The Quiet Gentleman – Georgette Heyer

        ‘But this is Gothick, Frant, quite Gothick!’

Unlike most of Heyer’s novels, this is not primarily a romance, and it has a good deal of plot. That is probably why I enjoyed it despite having recently given up on Frederica. The protagonist is is less worried about who he will marry and more about who is trying to murder him.

Gervase Frant has returned alive from the wars, in which most of his relatives hoped he would perish, and claimed his inheritance. No sooner has he arrived in the same house as his sullen half-brother, awful stepmother, and protective cousin, than strange, potentially fatal accidents start to befall him. Meanwhile, his best friend visits him, the local belle is pursued by everyone, and a furtive, slangy valet attracts suspicion. The identity of the culprit is quite easily guessed (I was sure before I was halfway through) but the quiet final revelation is still emotionally effective in terms of both the betrayal involved and the reasons the culprit turned out the way he did.

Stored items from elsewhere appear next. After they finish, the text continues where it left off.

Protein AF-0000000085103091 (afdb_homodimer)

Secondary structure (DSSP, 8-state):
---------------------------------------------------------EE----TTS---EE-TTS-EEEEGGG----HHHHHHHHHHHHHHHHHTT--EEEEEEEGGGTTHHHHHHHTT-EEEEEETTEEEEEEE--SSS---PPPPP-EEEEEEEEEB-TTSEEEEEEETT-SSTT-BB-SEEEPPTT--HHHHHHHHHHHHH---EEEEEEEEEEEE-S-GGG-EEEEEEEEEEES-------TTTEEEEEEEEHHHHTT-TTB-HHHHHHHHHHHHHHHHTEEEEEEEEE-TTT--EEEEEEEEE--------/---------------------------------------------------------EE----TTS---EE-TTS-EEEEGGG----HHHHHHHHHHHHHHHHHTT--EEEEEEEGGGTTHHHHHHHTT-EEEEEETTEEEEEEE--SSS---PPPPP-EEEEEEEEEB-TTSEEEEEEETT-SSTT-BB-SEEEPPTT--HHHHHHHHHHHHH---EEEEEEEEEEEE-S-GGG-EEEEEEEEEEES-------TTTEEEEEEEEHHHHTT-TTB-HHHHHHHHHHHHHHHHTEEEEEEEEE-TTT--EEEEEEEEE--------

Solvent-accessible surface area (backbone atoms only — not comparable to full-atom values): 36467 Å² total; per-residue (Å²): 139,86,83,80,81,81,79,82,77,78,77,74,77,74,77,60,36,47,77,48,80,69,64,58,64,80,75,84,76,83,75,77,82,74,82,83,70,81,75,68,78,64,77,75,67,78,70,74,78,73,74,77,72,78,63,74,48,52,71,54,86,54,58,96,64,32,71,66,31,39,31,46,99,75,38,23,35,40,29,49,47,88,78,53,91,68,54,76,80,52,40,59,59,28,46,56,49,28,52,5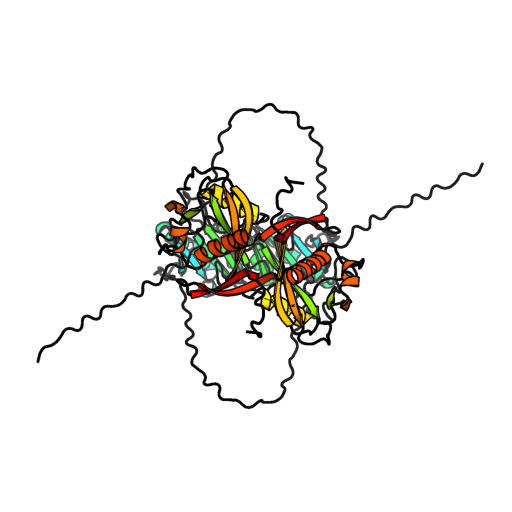2,50,38,54,73,68,63,31,33,42,41,34,37,39,38,34,55,94,43,31,70,49,49,34,55,40,39,76,69,64,30,37,37,42,36,33,36,76,47,30,39,33,33,35,33,70,60,53,84,90,51,80,84,41,74,77,78,64,43,47,32,34,51,31,26,26,24,46,34,45,49,96,83,48,23,34,46,33,29,17,48,63,78,35,38,36,78,75,30,48,40,59,34,41,39,68,53,55,89,79,51,54,68,68,56,36,21,43,48,30,28,28,64,48,29,49,31,46,57,44,87,66,25,51,49,37,39,35,43,36,57,73,41,77,97,65,16,22,36,38,39,38,34,31,32,28,38,59,76,51,81,74,65,45,74,27,75,86,42,39,65,44,73,47,77,35,47,46,76,53,52,68,65,34,86,48,39,51,67,69,63,38,46,50,54,52,50,42,53,49,27,59,74,68,42,46,28,32,41,76,42,84,42,60,39,88,62,58,66,44,60,30,38,39,33,38,79,41,67,55,79,69,80,80,65,84,123,138,84,83,78,79,79,80,81,77,77,75,73,74,74,76,57,35,48,78,49,78,68,61,59,60,80,74,84,75,85,76,80,83,75,82,83,70,82,74,69,76,65,79,73,68,77,70,76,77,73,74,79,71,77,65,73,48,50,72,56,89,54,60,97,62,34,70,67,30,37,31,46,97,75,38,24,34,40,29,50,45,89,80,51,91,69,54,77,79,52,40,60,58,28,49,54,49,28,52,53,50,38,54,73,68,62,32,33,42,40,34,38,40,38,35,55,95,44,30,70,50,48,33,57,40,40,75,69,63,30,37,38,42,36,35,35,77,49,30,40,33,32,35,32,70,60,54,82,91,51,81,86,42,74,76,78,67,42,47,32,36,50,32,26,27,24,46,32,45,48,95,82,51,23,34,47,34,29,20,48,62,79,36,40,36,80,75,30,48,40,59,34,43,38,67,52,54,89,80,50,53,68,68,57,36,20,43,49,31,28,28,63,47,30,50,31,46,58,43,87,67,25,51,48,38,39,35,42,33,54,72,40,77,98,65,16,22,36,38,38,39,33,31,32,28,38,58,75,52,84,73,65,43,74,27,75,89,44,39,65,43,72,46,77,36,46,46,76,51,51,70,65,35,86,49,40,51,67,69,62,40,46,51,55,51,50,41,52,50,27,59,75,69,41,46,25,31,39,76,42,83,43,59,38,86,63,60,64,44,58,31,38,39,32,38,79,41,68,54,78,70,82,81,65,84,125

Organism: Drosophila sechellia (NCBI:txid7238)

pLDDT: mean 78.27, std 27.1, range [20.39, 98.62]

Sequence (652 aa):
MLATGFLARRTVLNQPAFNSWSTLLRTARKRPTSTVAARVPLKLQSQRQFTRAYSSSKVMETLADVFRGITDRFAGVTVDGREENVDKASFRDKLTKSLDFWTTNKNRAIWFRVYKEQADWVPILAENGFDFHHAKTGVVVMYRWLPEHESSNLPTYAHTLMGVGGLVINEQDEVLVVSDRYAMIPNSWKLPGGYVEPRENLIDAAIREVAEETGIRTEFRSVVSLRHAHGGTFGCSDMYVVIALKPLNLDFTRCEREIARIQWMPIAEYLKHPQVHETNRQFVCTFLDYQKRGLTLTCRDEVHQVLKKKYNLYYVDREQQDKKNSMLATGFLARRTVLNQPAFNSWSTLLRTARKRPTSTVAARVPLKLQSQRQFTRAYSSSKVMETLADVFRGITDRFAGVTVDGREENVDKASFRDKLTKSLDFWTTNKNRAIWFRVYKEQADWVPILAENGFDFHHAKTGVVVMYRWLPEHESSNLPTYAHTLMGVGGLVINEQDEVLVVSDRYAMIPNSWKLPGGYVEPRENLIDAAIREVAEETGIRTEFRSVVSLRHAHGGTFGCSDMYVVIALKPLNLDFTRCEREIARIQWMPIAEYLKHPQVHETNRQFVCTFLDYQKRGLTLTCRDEVHQVLKKKYNLYYVDREQQDKKNS

InterPro domains:
  IPR000086 NUDIX hydrolase domain [PF00293] (162-285)
  IPR000086 NUDIX hydrolase domain [PS51462] (159-289)
  IPR003293 Nudix hydrolase 6-like [PR01356] (118-136)
  IPR003293 Nudix hydrolase 6-like [PR01356] (157-175)
  IPR003293 Nudix hydrolase 6-like [PR01356] (175-192)
  IPR003293 Nudix hydrolase 6-like [PR01356] (215-238)
  IPR003293 Nudix hydrolase 6-like [PR01356] (243-267)
  IPR003293 Nudix hydrolase 6-like [PTHR13994] (60-319)
  IPR015797 NUDIX hydrolase-like domain superfamily [SSF55811] (143-294)
  IPR020084 NUDIX hydrolase, conserved site [PS00893] (194-215)
  IPR020476 NUDIX hydrolase [PR00502] (189-203)
  IPR020476 NUDIX hydrolase [PR00502] (203-218)
  IPR040618 Pre-nudix hydrolase domain [PF18290] (67-146)

Nearest PDB structures (foldseek):
  4kyx-assembly1_A  TM=8.251E-01  e=1.814E-08  Rickettsia felis URRWXCal2
  7b67-assembly1_A  TM=8.504E-01  e=2.109E-07  Homo sapiens
  7b65-assembly1_B  TM=7.419E-01  e=4.897E-08  Homo sapiens
  7b66-assembly1_A  TM=7.693E-01  e=1.670E-07  Homo sapiens
  5lpg-assembly1_B  TM=7.238E-01  e=1.401E-07  Homo sapiens

Foldseek 3Di:
DDPPDPPPPPPPPCPAFDFDQQPDPQPDPPPDPDDDPDCPVPPVPVPPPPPVPVQPFDFPPDDPLEATFTAHPQLETEGEPVVDDDDLVSLLVRHVVHLVVSVVVVRFKYKYKAFPVRVSVVVSCVVVAWDWQDDDVGITMIMHTNDPVDDDPDDHDAFEWEKEFEFEAEPQQWTKWFAWPDTSHHPAIAGQMHTADPPHDRQRRNQVRCCSAWVWGWAFFAWQDWDWAFCDDVRGIYIYTYTYIYTPDDHIDGDPRTTDDIDTGHLVCQLPPPRYDPVRNVSVVRVVVCVVVQKHFDWDWDADPPVRDIDIDTDIDGNPDPPPPD/DDPPPPPPPPPPPPPFFDFDQQPDDPPPPPDDPDDDPDCPVPPVPVPPPPPVPVQPFDFPPDDPLEATFTAGPQLETEGEPVVDDDDLVSLLVRHVVHLVVSVVVVRFKYKYKAFPVRVSVVVSCVVVAWDWQDDDVGITMIMHTNDPVDDDPDDHDAFEWEKEFEFEAEPVQWTKWFAWPDTSHHPAIAGQMHTDDPPHDRQRRNQVRCCSAWVWGWAFDAWQDWDWAFCDDVRGIYIYTYTYIYTPDDHIDGDVRTTDDIDTGHLVCQLPPPRYDPVRNVSVVRVVVCVVVQKHFDWDWDADPPVRDIDIDTDIDGNPDPPPPD

Structure (mmCIF, N/CA/C/O backbone):
data_AF-0000000085103091-model_v1
#
loop_
_entity.id
_entity.type
_entity.pdbx_description
1 polymer GM22565
#
loop_
_atom_site.group_PDB
_atom_site.id
_atom_site.type_symbol
_atom_site.label_atom_id
_atom_site.label_alt_id
_atom_site.label_comp_id
_atom_site.label_asym_id
_atom_site.label_entity_id
_atom_site.label_seq_id
_atom_site.pdbx_PDB_ins_code
_atom_site.Cartn_x
_atom_site.Cartn_y
_atom_site.Cartn_z
_atom_site.occupancy
_atom_site.B_iso_or_equiv
_atom_site.auth_seq_id
_atom_site.auth_comp_id
_atom_site.auth_asym_id
_atom_site.auth_atom_id
_atom_site.pdbx_PDB_model_num
ATOM 1 N N . MET A 1 1 ? 38.969 33.469 -49.406 1 24 1 MET A N 1
ATOM 2 C CA . MET A 1 1 ? 37.531 33.281 -49.188 1 24 1 MET A CA 1
ATOM 3 C C . MET A 1 1 ? 37.25 32.219 -48.156 1 24 1 MET A C 1
ATOM 5 O O . MET A 1 1 ? 37.531 31.031 -48.375 1 24 1 MET A O 1
ATOM 9 N N . LEU A 1 2 ? 37.375 32.469 -46.781 1 22.84 2 LEU A N 1
ATOM 10 C CA . LEU A 1 2 ? 37.688 31.75 -45.562 1 22.84 2 LEU A CA 1
ATOM 11 C C . LEU A 1 2 ? 36.5 30.953 -45.062 1 22.84 2 LEU A C 1
ATOM 13 O O . LEU A 1 2 ? 35.469 31.516 -44.719 1 22.84 2 LEU A O 1
ATOM 17 N N . ALA A 1 3 ? 36.125 29.75 -45.625 1 24.86 3 ALA A N 1
ATOM 18 C CA . ALA A 1 3 ? 35.062 28.766 -45.5 1 24.86 3 ALA A CA 1
ATOM 19 C C . ALA A 1 3 ? 34.969 28.234 -44.062 1 24.86 3 ALA A C 1
ATOM 21 O O . ALA A 1 3 ? 35.875 27.516 -43.625 1 24.86 3 ALA A O 1
ATOM 22 N N . THR A 1 4 ? 34.438 29.031 -43.031 1 23.86 4 THR A N 1
ATOM 23 C CA . THR A 1 4 ? 34.344 28.797 -41.594 1 23.86 4 THR A CA 1
ATOM 24 C C . THR A 1 4 ? 33.5 27.562 -41.281 1 23.86 4 THR A C 1
ATOM 26 O O . THR A 1 4 ? 32.375 27.438 -41.781 1 23.86 4 THR A O 1
ATOM 29 N N . GLY A 1 5 ? 34.031 26.344 -40.906 1 23.44 5 GLY A N 1
ATOM 30 C CA . GLY A 1 5 ? 33.656 24.969 -40.594 1 23.44 5 GLY A CA 1
ATOM 31 C C . GLY A 1 5 ? 32.719 24.875 -39.406 1 23.44 5 GLY A C 1
ATOM 32 O O . GLY A 1 5 ? 33.062 25.297 -38.312 1 23.44 5 GLY A O 1
ATOM 33 N N . PHE A 1 6 ? 31.359 25.078 -39.531 1 24.62 6 PHE A N 1
ATOM 34 C CA . PHE A 1 6 ? 30.297 25.109 -38.562 1 24.62 6 PHE A CA 1
ATOM 35 C C . PHE A 1 6 ? 30.203 23.781 -37.812 1 24.62 6 PHE A C 1
ATOM 37 O O . PHE A 1 6 ? 29.891 22.75 -38.438 1 24.62 6 PHE A O 1
ATOM 44 N N . LEU A 1 7 ? 31 23.531 -36.75 1 22.67 7 LEU A N 1
ATOM 45 C CA . LEU A 1 7 ? 31.094 22.344 -35.906 1 22.67 7 LEU A CA 1
ATOM 46 C C . LEU A 1 7 ? 29.75 22.016 -35.25 1 22.67 7 LEU A C 1
ATOM 48 O O . LEU A 1 7 ? 29.156 22.875 -34.594 1 22.67 7 LEU A O 1
ATOM 52 N N . ALA A 1 8 ? 28.922 21.047 -35.75 1 21.81 8 ALA A N 1
ATOM 53 C CA . ALA A 1 8 ? 27.656 20.438 -35.375 1 21.81 8 ALA A CA 1
ATOM 54 C C . ALA A 1 8 ? 27.688 19.906 -33.938 1 21.81 8 ALA A C 1
ATOM 56 O O . ALA A 1 8 ? 28.391 18.922 -33.656 1 21.81 8 ALA A O 1
ATOM 57 N N . ARG A 1 9 ? 27.719 20.781 -32.844 1 20.64 9 ARG A N 1
ATOM 58 C CA . ARG A 1 9 ? 27.781 20.375 -31.453 1 20.64 9 ARG A CA 1
ATOM 59 C C . ARG A 1 9 ? 26.578 19.5 -31.078 1 20.64 9 ARG A C 1
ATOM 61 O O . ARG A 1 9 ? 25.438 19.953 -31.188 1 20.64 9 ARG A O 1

There are two romantic subplots, one involving a flirtatious young girl whom everyone is in love with and whom the half-brother twice tries to force himself on- of course, everyone and the narrative think she’s at fault for flirting in the first place. However, she gets a nice happy ending with a much nicer man. The other romantic subplot involves the hero and a highly sensible girl raised by progressive parents, who are gently laughed at by the text, but who are noted to have given their daughter a strong sense of duty toward her dependents. Her practicality, however, is all her own. Though for plot reasons she must be kept out of the finale, Drusilla Morville does save the day when Gervase is shot, and afterward argues with herself amusingly:

‘He would have liked me better had I fallen into a swoon!” argued Drusilla. ‘Nonsense! He would have been dead, for well you know that no one else had the least notion what to do!” said Miss Morville.

But this is Gervase’s story. By the end the title has a double meaning, but it certainly refers to Gervase, a “quiet gentleman” in his easygoing manners and fear of scandal, but the most obstinate man his friends (and foes) have ever known. He has a steel backbone and canny way of outwitting others and getting his way despite appearances, all of which serves him in good stead as he matches wits with his unknown enemy.

‘…I am really very much harder to kill than any of you can be brought to believe.’